Passage: In debates about scientific replication, one side interprets failed replications as evidence that original studies were careless or even fraudulent. The passage argues for a more cautious interpretation. A replication attempt may differ subtly from the original—using a different population, measurement instrument, or laboratory context—and such differences can matter when effects are sensitive to conditions. Moreover, the passage notes that even genuine effects can appear inconsistent because estimates vary with sample size and random noise; a single study rarely pins down an exact magnitude. The author maintains that replication is essential, but primarily as a means of mapping when and where an effect occurs, not as a simplistic pass–fail test of a study’s legitimacy. The passage concludes that the most productive replication culture emphasizes transparency, shared data, and cumulative evidence.
Question: The primary purpose of the passage is to…

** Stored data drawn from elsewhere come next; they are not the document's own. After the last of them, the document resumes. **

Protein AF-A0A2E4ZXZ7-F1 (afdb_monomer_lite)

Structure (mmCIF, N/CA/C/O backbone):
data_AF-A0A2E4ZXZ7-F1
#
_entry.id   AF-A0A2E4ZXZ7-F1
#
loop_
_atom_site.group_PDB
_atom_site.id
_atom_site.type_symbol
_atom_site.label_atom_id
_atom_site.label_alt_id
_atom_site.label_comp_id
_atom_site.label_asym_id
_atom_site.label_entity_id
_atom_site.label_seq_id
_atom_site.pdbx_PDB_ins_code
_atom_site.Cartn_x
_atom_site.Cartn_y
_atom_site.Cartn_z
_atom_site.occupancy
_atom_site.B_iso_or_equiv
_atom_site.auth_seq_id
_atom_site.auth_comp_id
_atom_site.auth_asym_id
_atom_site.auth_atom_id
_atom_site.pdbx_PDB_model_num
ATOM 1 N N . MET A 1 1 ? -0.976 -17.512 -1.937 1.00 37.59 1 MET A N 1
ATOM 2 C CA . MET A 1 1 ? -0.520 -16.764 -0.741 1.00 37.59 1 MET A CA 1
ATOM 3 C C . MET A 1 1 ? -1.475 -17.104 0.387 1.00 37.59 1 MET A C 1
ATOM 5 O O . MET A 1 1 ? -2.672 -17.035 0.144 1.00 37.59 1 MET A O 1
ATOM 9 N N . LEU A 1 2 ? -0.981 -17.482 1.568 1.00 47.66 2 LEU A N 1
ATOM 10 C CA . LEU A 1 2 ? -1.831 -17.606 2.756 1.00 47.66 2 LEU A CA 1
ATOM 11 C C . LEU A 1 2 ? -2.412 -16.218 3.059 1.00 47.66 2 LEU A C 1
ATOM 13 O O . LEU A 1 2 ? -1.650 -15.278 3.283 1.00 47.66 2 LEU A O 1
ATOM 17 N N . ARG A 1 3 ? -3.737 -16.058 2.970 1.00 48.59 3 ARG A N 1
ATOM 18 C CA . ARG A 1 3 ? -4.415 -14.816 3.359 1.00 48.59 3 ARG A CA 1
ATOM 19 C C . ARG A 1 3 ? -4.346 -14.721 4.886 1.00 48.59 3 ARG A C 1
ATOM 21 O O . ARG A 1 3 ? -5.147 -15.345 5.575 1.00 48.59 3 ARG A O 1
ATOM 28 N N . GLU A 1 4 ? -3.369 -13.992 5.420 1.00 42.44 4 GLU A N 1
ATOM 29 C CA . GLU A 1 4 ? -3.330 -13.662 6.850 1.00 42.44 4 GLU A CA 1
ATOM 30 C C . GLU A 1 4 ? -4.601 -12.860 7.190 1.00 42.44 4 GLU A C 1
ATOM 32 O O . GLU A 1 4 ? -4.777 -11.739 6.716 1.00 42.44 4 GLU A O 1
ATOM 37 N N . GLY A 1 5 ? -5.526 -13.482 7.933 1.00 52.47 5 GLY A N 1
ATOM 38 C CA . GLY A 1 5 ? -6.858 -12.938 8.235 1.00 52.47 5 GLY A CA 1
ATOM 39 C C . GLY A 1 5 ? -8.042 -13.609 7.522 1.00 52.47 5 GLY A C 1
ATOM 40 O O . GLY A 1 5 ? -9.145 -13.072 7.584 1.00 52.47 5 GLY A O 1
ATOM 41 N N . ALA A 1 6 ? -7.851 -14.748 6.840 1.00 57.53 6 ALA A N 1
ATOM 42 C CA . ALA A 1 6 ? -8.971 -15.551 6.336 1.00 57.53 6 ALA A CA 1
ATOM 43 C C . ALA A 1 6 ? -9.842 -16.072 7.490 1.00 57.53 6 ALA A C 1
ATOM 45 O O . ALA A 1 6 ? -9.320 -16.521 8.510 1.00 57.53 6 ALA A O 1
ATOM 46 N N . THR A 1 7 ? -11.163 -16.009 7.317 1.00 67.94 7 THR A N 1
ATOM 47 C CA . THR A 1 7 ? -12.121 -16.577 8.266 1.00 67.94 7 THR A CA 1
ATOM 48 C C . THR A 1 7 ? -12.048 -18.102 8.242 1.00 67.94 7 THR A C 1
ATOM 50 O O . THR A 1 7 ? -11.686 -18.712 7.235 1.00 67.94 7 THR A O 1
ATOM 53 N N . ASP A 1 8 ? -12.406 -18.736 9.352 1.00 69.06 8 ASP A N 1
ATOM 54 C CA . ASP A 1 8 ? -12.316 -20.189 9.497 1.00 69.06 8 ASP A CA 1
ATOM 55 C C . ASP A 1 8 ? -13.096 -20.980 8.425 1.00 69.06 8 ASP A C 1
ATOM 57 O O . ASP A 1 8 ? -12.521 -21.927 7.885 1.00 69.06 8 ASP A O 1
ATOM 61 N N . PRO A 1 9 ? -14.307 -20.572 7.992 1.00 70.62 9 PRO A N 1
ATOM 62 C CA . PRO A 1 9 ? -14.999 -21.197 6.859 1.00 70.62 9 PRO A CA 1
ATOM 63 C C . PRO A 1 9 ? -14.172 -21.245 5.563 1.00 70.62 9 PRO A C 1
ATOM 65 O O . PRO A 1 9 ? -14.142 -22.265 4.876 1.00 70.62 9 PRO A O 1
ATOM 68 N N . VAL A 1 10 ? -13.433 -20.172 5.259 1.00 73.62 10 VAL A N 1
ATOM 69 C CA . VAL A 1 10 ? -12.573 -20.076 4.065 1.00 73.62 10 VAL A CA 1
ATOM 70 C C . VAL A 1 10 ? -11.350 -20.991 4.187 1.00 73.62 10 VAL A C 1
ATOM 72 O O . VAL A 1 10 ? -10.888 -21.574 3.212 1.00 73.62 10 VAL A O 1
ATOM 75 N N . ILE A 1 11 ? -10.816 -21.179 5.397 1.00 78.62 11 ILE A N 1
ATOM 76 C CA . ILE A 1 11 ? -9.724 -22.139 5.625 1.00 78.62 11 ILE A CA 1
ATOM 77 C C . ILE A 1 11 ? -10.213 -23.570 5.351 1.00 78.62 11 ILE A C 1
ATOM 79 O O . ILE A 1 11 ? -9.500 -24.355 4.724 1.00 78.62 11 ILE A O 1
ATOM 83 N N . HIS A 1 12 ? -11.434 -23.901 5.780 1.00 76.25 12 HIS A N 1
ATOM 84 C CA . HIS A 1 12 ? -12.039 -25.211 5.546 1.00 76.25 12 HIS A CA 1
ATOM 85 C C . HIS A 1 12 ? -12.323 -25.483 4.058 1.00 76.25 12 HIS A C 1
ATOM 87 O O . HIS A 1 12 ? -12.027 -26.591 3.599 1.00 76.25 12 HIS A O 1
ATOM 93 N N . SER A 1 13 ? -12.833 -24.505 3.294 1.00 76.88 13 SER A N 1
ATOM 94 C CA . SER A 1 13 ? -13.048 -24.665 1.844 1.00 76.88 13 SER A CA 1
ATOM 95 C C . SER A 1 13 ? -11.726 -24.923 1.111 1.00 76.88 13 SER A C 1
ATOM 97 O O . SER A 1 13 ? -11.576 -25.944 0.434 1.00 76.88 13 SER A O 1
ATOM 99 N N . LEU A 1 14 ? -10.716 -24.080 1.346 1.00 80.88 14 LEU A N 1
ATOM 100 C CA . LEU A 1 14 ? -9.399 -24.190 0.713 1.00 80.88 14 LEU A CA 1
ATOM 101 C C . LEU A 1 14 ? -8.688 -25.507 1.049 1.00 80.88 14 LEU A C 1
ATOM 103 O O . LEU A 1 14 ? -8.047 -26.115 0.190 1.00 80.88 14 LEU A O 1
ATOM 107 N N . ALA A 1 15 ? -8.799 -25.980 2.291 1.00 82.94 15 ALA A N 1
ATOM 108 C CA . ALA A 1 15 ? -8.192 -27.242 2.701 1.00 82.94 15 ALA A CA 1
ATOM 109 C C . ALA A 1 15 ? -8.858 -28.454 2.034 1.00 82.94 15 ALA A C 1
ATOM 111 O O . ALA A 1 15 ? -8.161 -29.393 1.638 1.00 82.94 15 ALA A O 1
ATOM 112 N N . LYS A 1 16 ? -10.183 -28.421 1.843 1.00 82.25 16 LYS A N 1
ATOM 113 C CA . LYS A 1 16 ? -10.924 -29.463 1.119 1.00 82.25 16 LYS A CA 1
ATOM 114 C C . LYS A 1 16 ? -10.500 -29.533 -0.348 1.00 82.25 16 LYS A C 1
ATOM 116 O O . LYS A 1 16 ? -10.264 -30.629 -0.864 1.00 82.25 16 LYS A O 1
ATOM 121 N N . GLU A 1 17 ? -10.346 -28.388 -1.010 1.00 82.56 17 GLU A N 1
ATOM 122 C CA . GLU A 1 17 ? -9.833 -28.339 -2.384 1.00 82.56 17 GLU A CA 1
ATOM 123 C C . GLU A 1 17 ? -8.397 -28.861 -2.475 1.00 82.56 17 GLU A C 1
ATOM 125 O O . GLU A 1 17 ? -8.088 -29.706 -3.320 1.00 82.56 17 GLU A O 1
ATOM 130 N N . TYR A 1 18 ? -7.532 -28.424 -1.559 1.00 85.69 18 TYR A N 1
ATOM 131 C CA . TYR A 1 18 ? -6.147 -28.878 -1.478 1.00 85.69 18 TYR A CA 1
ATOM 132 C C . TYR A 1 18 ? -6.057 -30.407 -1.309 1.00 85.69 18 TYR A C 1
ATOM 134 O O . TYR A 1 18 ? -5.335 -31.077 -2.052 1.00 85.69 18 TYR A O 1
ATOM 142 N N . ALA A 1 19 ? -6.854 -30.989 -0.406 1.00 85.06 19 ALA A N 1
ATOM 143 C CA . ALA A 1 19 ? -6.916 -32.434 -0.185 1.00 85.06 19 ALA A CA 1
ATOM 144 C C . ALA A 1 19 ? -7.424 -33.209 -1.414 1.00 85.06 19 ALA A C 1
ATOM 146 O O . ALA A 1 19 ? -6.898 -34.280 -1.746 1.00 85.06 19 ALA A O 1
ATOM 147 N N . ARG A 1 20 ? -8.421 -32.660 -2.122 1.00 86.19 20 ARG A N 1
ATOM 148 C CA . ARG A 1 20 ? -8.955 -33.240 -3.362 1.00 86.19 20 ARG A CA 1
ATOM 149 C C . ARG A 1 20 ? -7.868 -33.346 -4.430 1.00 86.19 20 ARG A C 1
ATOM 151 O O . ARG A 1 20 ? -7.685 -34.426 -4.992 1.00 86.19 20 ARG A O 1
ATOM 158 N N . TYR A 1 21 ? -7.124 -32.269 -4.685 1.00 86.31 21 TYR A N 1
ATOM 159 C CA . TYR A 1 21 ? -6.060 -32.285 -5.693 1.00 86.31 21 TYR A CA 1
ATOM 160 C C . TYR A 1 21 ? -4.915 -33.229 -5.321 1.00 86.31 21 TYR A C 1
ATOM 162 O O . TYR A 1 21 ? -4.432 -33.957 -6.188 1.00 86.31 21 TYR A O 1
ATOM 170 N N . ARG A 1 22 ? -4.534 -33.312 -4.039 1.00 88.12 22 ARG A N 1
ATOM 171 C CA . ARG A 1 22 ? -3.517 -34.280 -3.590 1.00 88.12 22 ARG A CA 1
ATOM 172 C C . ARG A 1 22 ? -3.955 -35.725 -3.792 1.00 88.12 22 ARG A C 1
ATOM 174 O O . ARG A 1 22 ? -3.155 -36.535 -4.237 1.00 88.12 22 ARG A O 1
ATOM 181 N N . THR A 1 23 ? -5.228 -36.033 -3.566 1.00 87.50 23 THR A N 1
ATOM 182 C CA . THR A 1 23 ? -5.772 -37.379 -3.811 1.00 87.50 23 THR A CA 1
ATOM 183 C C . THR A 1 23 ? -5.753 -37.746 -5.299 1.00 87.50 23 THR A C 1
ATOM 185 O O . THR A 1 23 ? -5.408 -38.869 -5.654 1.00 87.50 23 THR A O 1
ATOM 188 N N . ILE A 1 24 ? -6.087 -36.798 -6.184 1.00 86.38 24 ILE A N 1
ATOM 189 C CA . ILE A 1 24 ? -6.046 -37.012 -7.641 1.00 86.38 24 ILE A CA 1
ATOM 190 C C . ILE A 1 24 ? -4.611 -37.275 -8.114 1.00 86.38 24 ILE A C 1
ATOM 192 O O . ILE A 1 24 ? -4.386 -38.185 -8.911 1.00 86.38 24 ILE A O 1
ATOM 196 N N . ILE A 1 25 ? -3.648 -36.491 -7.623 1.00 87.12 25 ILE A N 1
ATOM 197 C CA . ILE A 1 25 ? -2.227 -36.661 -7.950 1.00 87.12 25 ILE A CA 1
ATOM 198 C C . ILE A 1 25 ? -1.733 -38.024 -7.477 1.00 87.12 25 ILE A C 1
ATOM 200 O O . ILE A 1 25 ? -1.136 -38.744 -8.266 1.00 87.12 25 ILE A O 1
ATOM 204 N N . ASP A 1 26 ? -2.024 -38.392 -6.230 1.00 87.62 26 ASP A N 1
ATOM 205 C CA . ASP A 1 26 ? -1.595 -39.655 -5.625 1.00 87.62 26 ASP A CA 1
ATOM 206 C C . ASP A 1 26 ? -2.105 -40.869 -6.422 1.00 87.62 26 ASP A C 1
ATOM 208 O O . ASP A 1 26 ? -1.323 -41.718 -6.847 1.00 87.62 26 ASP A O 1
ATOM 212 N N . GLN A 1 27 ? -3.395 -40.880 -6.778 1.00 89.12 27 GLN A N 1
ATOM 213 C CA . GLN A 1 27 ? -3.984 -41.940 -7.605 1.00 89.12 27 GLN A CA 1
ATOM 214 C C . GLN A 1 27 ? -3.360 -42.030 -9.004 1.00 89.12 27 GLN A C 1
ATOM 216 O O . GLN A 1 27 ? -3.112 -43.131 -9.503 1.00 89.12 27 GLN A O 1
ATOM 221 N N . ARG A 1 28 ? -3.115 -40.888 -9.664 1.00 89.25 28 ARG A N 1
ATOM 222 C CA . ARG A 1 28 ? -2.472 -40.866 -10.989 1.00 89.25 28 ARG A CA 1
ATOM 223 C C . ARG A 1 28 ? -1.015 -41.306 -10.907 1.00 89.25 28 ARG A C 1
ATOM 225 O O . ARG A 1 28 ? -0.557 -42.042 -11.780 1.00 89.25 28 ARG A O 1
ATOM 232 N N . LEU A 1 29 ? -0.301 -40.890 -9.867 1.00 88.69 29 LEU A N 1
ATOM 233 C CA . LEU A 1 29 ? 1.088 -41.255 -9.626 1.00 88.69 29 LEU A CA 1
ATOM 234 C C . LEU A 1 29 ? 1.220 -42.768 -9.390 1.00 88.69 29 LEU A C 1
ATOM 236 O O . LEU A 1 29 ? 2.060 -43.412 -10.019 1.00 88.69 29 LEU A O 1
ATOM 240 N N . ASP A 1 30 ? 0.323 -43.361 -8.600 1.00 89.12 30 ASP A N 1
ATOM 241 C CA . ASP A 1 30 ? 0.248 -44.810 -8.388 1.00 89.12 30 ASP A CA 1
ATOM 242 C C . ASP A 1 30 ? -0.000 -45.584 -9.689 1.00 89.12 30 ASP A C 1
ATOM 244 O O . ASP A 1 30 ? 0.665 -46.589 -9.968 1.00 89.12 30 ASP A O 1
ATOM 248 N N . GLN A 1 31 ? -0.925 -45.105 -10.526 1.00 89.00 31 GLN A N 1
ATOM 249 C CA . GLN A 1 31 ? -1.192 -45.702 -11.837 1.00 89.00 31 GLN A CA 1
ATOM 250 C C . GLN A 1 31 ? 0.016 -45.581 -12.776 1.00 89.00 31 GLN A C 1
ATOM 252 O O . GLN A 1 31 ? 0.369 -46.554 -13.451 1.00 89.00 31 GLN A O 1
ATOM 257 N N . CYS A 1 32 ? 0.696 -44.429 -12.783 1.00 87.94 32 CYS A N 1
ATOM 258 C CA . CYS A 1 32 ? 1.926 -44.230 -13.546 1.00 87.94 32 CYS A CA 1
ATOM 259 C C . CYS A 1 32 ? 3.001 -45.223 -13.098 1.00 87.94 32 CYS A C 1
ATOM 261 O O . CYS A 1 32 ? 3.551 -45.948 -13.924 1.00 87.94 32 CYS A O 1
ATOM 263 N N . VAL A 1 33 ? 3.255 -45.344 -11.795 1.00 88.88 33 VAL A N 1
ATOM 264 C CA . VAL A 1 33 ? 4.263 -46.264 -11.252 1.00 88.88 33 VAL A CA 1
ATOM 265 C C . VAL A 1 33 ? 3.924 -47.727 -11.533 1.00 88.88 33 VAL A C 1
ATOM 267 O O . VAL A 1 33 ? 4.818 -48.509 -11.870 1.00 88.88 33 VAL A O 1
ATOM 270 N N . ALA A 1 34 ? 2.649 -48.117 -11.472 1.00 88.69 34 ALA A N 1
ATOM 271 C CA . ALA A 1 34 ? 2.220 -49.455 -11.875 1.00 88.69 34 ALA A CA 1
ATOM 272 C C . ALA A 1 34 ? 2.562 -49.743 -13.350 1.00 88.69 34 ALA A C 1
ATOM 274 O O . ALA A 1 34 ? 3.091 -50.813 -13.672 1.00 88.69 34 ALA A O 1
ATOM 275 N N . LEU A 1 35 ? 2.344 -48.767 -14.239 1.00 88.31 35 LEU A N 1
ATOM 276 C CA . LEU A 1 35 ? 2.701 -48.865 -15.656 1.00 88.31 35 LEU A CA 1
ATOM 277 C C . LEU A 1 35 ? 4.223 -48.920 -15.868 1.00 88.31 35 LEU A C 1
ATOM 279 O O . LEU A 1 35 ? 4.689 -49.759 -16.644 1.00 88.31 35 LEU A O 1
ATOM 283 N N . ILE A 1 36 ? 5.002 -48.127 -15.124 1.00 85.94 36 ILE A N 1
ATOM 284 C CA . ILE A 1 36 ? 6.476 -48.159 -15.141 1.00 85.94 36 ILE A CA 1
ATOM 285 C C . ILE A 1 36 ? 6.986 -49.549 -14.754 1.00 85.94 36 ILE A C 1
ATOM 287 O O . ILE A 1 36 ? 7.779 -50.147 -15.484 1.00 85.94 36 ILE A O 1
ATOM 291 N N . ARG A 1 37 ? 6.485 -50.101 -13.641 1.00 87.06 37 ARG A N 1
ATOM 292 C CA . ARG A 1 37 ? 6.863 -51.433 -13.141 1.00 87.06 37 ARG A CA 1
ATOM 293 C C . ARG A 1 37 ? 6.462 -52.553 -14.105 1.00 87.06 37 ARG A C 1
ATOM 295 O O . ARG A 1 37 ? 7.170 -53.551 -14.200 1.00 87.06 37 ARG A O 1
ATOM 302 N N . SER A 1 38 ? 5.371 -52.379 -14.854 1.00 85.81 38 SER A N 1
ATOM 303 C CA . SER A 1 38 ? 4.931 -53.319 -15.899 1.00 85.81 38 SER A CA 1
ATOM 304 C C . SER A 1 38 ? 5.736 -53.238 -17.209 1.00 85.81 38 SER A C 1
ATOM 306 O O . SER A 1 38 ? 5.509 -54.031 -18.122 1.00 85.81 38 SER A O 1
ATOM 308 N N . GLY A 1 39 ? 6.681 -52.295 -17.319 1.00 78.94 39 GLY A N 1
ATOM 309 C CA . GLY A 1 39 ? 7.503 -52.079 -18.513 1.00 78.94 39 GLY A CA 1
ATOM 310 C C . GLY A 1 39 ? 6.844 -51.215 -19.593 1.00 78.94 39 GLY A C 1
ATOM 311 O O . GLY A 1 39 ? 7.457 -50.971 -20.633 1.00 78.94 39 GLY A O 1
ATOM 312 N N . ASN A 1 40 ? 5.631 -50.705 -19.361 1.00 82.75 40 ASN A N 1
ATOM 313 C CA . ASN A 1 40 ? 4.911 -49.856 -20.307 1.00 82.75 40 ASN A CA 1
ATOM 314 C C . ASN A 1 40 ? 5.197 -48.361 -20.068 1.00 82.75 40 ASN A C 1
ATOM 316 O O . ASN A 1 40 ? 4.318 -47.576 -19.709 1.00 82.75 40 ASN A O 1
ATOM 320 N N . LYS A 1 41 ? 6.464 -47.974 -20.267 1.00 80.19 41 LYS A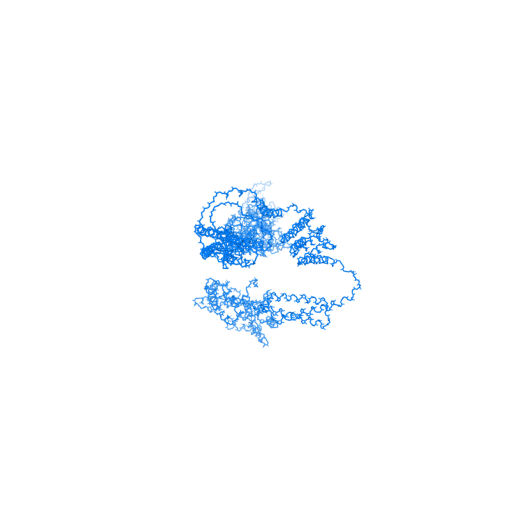 N 1
ATOM 321 C CA . LYS A 1 41 ? 6.969 -46.615 -19.997 1.00 80.19 41 LYS A CA 1
ATOM 322 C C . LYS A 1 41 ? 6.258 -45.520 -20.803 1.00 80.19 41 LYS A C 1
ATOM 324 O O . LYS A 1 41 ? 6.050 -44.430 -20.291 1.00 80.19 41 LYS A O 1
ATOM 329 N N . TYR A 1 42 ? 5.873 -45.799 -22.052 1.00 78.69 42 TYR A N 1
ATOM 330 C CA . TYR A 1 42 ? 5.191 -44.813 -22.900 1.00 78.69 42 TYR A CA 1
ATOM 331 C C . TYR A 1 42 ? 3.784 -44.491 -22.387 1.00 78.69 42 TYR A C 1
ATOM 333 O O . TYR A 1 42 ? 3.438 -43.322 -22.271 1.00 78.69 42 TYR A O 1
ATOM 341 N N . THR A 1 43 ? 2.994 -45.505 -22.023 1.00 82.00 43 THR A N 1
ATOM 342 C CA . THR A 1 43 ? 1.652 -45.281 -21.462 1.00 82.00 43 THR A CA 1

argue that replication should be used to understand the conditions and variability of effects rather than to issue simple judgments about original studies
describe in detail the statistical formulas needed to compute sampling error
claim that most failed replications prove scientific fraud is widespread
discuss replication in science
explain how differences in measurement instruments alone account for all replication failures
Explanation
This question tests primary purpose, asking for the author's main objective in discussing scientific replication. A correct answer must identify the specific argument being made rather than just the general topic. The passage develops its argument by first presenting the simplistic view that failed replications indicate fraud or carelessness, then systematically explaining why this interpretation is problematic due to contextual differences and natural variability. The author advocates for using replication to understand conditions and variability rather than making simple pass-fail judgments. Choice A correctly identifies this primary purpose by stating the author argues replication should be used to understand conditions and variability rather than issue simple judgments. Choice C merely identifies the topic without capturing the specific argument, while choice D misrepresents the author's position by suggesting failed replications prove widespread fraud, which directly contradicts the passage's cautious interpretation.